La Curée

La Curée (paragraphe n°739)

Chapitre IV

Le lendemain, au bal du ministère, la belle madame Saccard fut merveilleuse. Worms avait accepté l'acompte de cinquante mille francs ; elle sortait de cet embarras d'argent, avec des rires de convalescente. Quand elle traversa les salons, dans sa grande robe de faille rose à longue traîne Louis XIV, encadrée de hautes dentelles blanches, il y eut un murmure, les hommes se bousculèrent pour la voir. Et les intimes s'inclinaient, avec un discret sourire d'intelligence, rendant hommage à ces belles épaules, si connues du Tout-Paris officiel, et qui étaient les fermes colonnes de l'Empire. Elle s'était décolletée avec un tel mépris des regards, elle marchait si calme et si tendre dans sa nudité, que cela n'était presque plus indécent. Eugène Rougon, le grand homme politique, qui sentait cette gorge nue plus éloquente encore que sa parole à la Chambre, plus douce et plus persuasive pour faire goûter les charmes du règne et convaincre les sceptiques, alla complimenter sa belle-sœur sur son heureux coup d'audace d'avoir échancré son corsage de deux doigts de plus.
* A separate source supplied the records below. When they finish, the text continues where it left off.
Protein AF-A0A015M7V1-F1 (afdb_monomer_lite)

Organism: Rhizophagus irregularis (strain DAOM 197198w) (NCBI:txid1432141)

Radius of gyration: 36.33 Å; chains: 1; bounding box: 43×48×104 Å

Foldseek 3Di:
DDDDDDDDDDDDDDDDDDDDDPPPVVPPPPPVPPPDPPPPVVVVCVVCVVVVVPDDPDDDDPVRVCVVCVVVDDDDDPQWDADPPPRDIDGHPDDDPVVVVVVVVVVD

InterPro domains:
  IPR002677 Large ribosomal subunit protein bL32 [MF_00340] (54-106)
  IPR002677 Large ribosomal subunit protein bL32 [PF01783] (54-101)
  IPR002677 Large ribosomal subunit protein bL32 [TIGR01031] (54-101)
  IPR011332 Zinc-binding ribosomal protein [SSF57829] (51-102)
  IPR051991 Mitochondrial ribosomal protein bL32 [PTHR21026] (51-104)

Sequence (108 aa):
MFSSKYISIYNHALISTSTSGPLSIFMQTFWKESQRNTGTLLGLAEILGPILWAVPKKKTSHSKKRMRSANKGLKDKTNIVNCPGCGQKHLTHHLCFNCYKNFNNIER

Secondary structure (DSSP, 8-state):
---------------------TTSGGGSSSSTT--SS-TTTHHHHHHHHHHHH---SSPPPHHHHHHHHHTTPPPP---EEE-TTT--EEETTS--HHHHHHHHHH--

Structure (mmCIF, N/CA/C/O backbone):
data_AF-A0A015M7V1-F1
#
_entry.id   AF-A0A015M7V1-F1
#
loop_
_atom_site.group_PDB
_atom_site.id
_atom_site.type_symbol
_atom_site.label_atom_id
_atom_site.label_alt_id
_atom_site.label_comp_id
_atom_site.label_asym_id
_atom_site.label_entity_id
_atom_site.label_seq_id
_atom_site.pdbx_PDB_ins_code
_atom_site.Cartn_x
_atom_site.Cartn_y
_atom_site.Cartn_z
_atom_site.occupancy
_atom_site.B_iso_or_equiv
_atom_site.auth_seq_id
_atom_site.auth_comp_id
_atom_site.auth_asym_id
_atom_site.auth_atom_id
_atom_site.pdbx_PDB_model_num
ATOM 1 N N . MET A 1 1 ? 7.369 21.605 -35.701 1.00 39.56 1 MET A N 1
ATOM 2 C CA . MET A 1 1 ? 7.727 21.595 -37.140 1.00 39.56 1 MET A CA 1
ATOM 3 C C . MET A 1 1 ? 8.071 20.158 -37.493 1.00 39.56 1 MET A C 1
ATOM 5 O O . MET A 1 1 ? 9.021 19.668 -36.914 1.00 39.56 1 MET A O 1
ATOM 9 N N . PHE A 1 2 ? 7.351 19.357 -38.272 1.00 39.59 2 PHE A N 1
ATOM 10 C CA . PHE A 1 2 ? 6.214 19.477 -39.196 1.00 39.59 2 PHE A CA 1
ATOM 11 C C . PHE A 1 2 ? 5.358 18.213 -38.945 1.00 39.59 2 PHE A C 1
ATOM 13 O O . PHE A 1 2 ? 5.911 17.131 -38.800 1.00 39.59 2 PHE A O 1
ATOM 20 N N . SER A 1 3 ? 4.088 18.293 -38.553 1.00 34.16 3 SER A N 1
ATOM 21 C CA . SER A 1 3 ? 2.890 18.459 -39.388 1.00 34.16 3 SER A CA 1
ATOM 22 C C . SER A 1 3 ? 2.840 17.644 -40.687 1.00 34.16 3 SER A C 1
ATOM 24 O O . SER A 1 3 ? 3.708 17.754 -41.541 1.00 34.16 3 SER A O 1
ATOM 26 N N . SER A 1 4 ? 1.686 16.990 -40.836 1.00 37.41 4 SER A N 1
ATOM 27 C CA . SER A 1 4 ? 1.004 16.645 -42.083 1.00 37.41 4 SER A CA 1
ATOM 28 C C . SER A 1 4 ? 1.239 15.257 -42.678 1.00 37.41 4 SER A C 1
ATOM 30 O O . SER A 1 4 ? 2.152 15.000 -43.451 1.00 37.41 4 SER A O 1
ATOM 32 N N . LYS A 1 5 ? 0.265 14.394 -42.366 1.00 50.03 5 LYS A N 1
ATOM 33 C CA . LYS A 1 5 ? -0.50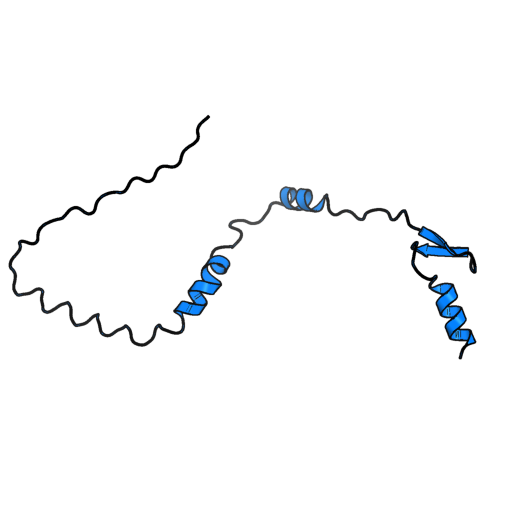2 13.574 -43.315 1.00 50.03 5 LYS A CA 1
ATOM 34 C C . LYS A 1 5 ? -0.212 13.906 -44.790 1.00 50.03 5 LYS A C 1
ATOM 36 O O . LYS A 1 5 ? -0.436 15.050 -45.180 1.00 50.03 5 LYS A O 1
ATOM 41 N N . TYR A 1 6 ? 0.083 12.901 -45.614 1.00 50.66 6 TYR A N 1
ATOM 42 C CA . TYR A 1 6 ? -0.621 12.760 -46.890 1.00 50.66 6 TYR A CA 1
ATOM 43 C C . TYR A 1 6 ? -0.497 11.348 -47.474 1.00 50.66 6 TYR A C 1
ATOM 45 O O . TYR A 1 6 ? 0.552 10.713 -47.441 1.00 50.66 6 TYR A O 1
ATOM 53 N N . ILE A 1 7 ? -1.633 10.885 -47.977 1.00 50.22 7 ILE A N 1
ATOM 54 C CA . I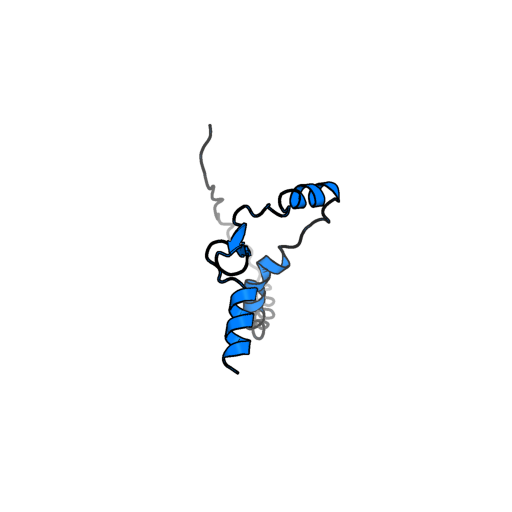LE A 1 7 ? -1.883 9.651 -48.713 1.00 50.22 7 ILE A CA 1
ATOM 55 C C . ILE A 1 7 ? -1.413 9.864 -50.156 1.00 50.22 7 ILE A C 1
ATOM 57 O O . ILE A 1 7 ? -1.792 10.859 -50.760 1.00 50.22 7 ILE A O 1
ATOM 61 N N . SER A 1 8 ? -0.668 8.923 -50.741 1.00 42.22 8 SER A N 1
ATOM 62 C CA . SER A 1 8 ? -0.538 8.839 -52.201 1.00 42.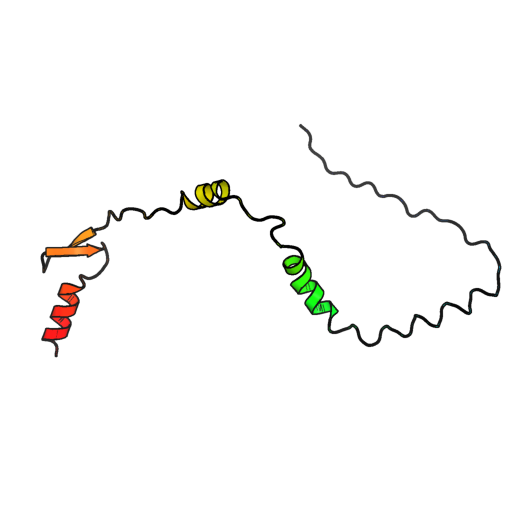22 8 SER A CA 1
ATOM 63 C C . SER A 1 8 ? -0.860 7.427 -52.668 1.00 42.22 8 SER A C 1
ATOM 65 O O . SER A 1 8 ? -0.006 6.548 -52.721 1.00 42.22 8 SER A O 1
ATOM 67 N N . ILE A 1 9 ? -2.150 7.229 -52.934 1.00 50.59 9 ILE A N 1
ATOM 68 C CA . ILE A 1 9 ? -2.687 6.633 -54.163 1.00 50.59 9 ILE A CA 1
ATOM 69 C C . ILE A 1 9 ? -1.583 6.267 -55.169 1.00 50.59 9 ILE A C 1
ATOM 71 O O . ILE A 1 9 ? -0.984 7.145 -55.788 1.00 50.59 9 ILE A O 1
ATOM 75 N N . TYR A 1 10 ? -1.353 4.971 -55.367 1.00 47.97 10 TYR A N 1
ATOM 76 C CA . TYR A 1 10 ? -0.827 4.475 -56.631 1.00 47.97 10 TYR A CA 1
ATOM 77 C C . TYR A 1 10 ? -1.957 3.751 -57.349 1.00 47.97 10 TYR A C 1
ATOM 79 O O . TYR A 1 10 ? -2.321 2.620 -57.045 1.00 47.97 10 TYR A O 1
ATOM 87 N N . ASN A 1 11 ? -2.560 4.542 -58.229 1.00 55.62 11 ASN A N 1
ATOM 88 C CA . ASN A 1 11 ? -3.210 4.214 -59.485 1.00 55.62 11 ASN A CA 1
ATOM 89 C C . ASN A 1 11 ? -3.291 2.727 -59.856 1.00 55.62 11 ASN A C 1
ATOM 91 O O . ASN A 1 11 ? -2.299 2.087 -60.200 1.00 55.62 11 ASN A O 1
ATOM 95 N N . HIS A 1 12 ? -4.532 2.254 -59.953 1.00 53.00 12 HIS A N 1
ATOM 96 C CA . HIS A 1 12 ? -4.902 1.304 -60.989 1.00 53.00 12 HIS A CA 1
ATOM 97 C C . HIS A 1 12 ? -4.653 1.952 -62.356 1.00 53.00 12 HIS A C 1
ATOM 99 O O . HIS A 1 12 ? -5.276 2.957 -62.689 1.00 53.00 12 HIS A O 1
ATOM 105 N N . ALA A 1 13 ? -3.774 1.359 -63.157 1.00 44.25 13 ALA A N 1
ATOM 106 C CA . ALA A 1 13 ? -3.712 1.613 -64.587 1.00 44.25 13 ALA A CA 1
ATOM 107 C C . ALA A 1 13 ? -3.481 0.284 -65.314 1.00 44.25 13 ALA A C 1
ATOM 109 O O . ALA A 1 13 ? -2.389 -0.273 -65.316 1.00 44.25 13 ALA A O 1
ATOM 110 N N . LEU A 1 14 ? -4.596 -0.234 -65.834 1.00 47.03 14 LEU A N 1
ATOM 111 C CA . LEU A 1 14 ? -4.760 -0.895 -67.129 1.00 47.03 14 LEU A CA 1
ATOM 112 C C . LEU A 1 14 ? -3.486 -1.479 -67.764 1.00 47.03 14 LEU A C 1
ATOM 114 O O . LEU A 1 14 ? -2.720 -0.761 -68.401 1.00 47.03 14 LEU A O 1
ATOM 118 N N . ILE A 1 15 ? -3.359 -2.807 -67.722 1.00 42.41 15 ILE A N 1
ATOM 119 C CA . ILE A 1 15 ? -2.687 -3.536 -68.799 1.00 42.41 15 ILE A CA 1
ATOM 120 C C . ILE A 1 15 ? -3.764 -4.331 -69.526 1.00 42.41 15 ILE A C 1
ATOM 122 O O . ILE A 1 15 ? -4.440 -5.195 -68.968 1.00 42.41 15 ILE A O 1
ATOM 126 N N . SER A 1 16 ? -3.954 -3.921 -70.768 1.00 41.44 16 SER A N 1
ATOM 127 C CA . SER A 1 16 ? -4.854 -4.447 -71.773 1.00 41.44 16 SER A CA 1
ATOM 128 C C . SER A 1 16 ? -4.626 -5.938 -72.024 1.00 41.44 16 SER A C 1
ATOM 130 O O . SER A 1 16 ? -3.512 -6.411 -72.240 1.00 41.44 16 SER A O 1
ATOM 132 N N . THR A 1 17 ? -5.732 -6.673 -72.055 1.00 49.56 17 THR A N 1
ATOM 133 C CA . THR A 1 17 ? -5.836 -8.031 -72.582 1.00 49.56 17 THR A CA 1
ATOM 134 C C . THR A 1 17 ? -5.466 -8.055 -74.060 1.00 49.56 17 THR A C 1
ATOM 136 O O . THR A 1 17 ? -6.141 -7.418 -74.865 1.00 49.56 17 THR A O 1
ATOM 139 N N . SER A 1 18 ? -4.445 -8.823 -74.436 1.00 51.44 18 SER A N 1
ATOM 140 C CA . SER A 1 18 ? -4.304 -9.321 -75.811 1.00 51.44 18 SER A CA 1
ATOM 141 C C . SER A 1 18 ? -3.325 -10.492 -75.898 1.00 51.44 18 SER A C 1
ATOM 143 O O . SER A 1 18 ? -2.223 -10.361 -76.408 1.00 51.44 18 SER A O 1
ATOM 145 N N . THR A 1 19 ? -3.748 -11.675 -75.457 1.00 50.72 19 THR A N 1
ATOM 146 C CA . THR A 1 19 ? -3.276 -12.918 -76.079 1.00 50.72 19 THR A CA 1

Presque tout le Corps législatif était là, et à la façon dont les députés regardaient la jeune femme, le ministre se promettait un beau succès, le lendemain, dans la question délicate desemprunts de la Ville de Paris. On ne pouvait voter contre un pouvoir qui faisait pousser, dans le terreau des millions, une fleur comme cette Renée, une si étrange fleur de volupté, à la chair de soie, aux nudités de statue, vivante jouissance qui laissait derrière elle une odeur de plaisir tiède. Mais ce qui fit chuchoter le bal entier, ce fut la rivière et l'aigrette. Les hommes reconnaissaient les bijoux. Les femmes se les désignaient du regard, furtivement. On ne parla que de ça toute la soirée. Et les salons allongeaient leur enfilade, dans la lumière blanche des lustres, emplis d'une cohue resplendissante, comme un fouillis d'astres tombés dans un coin trop étroit.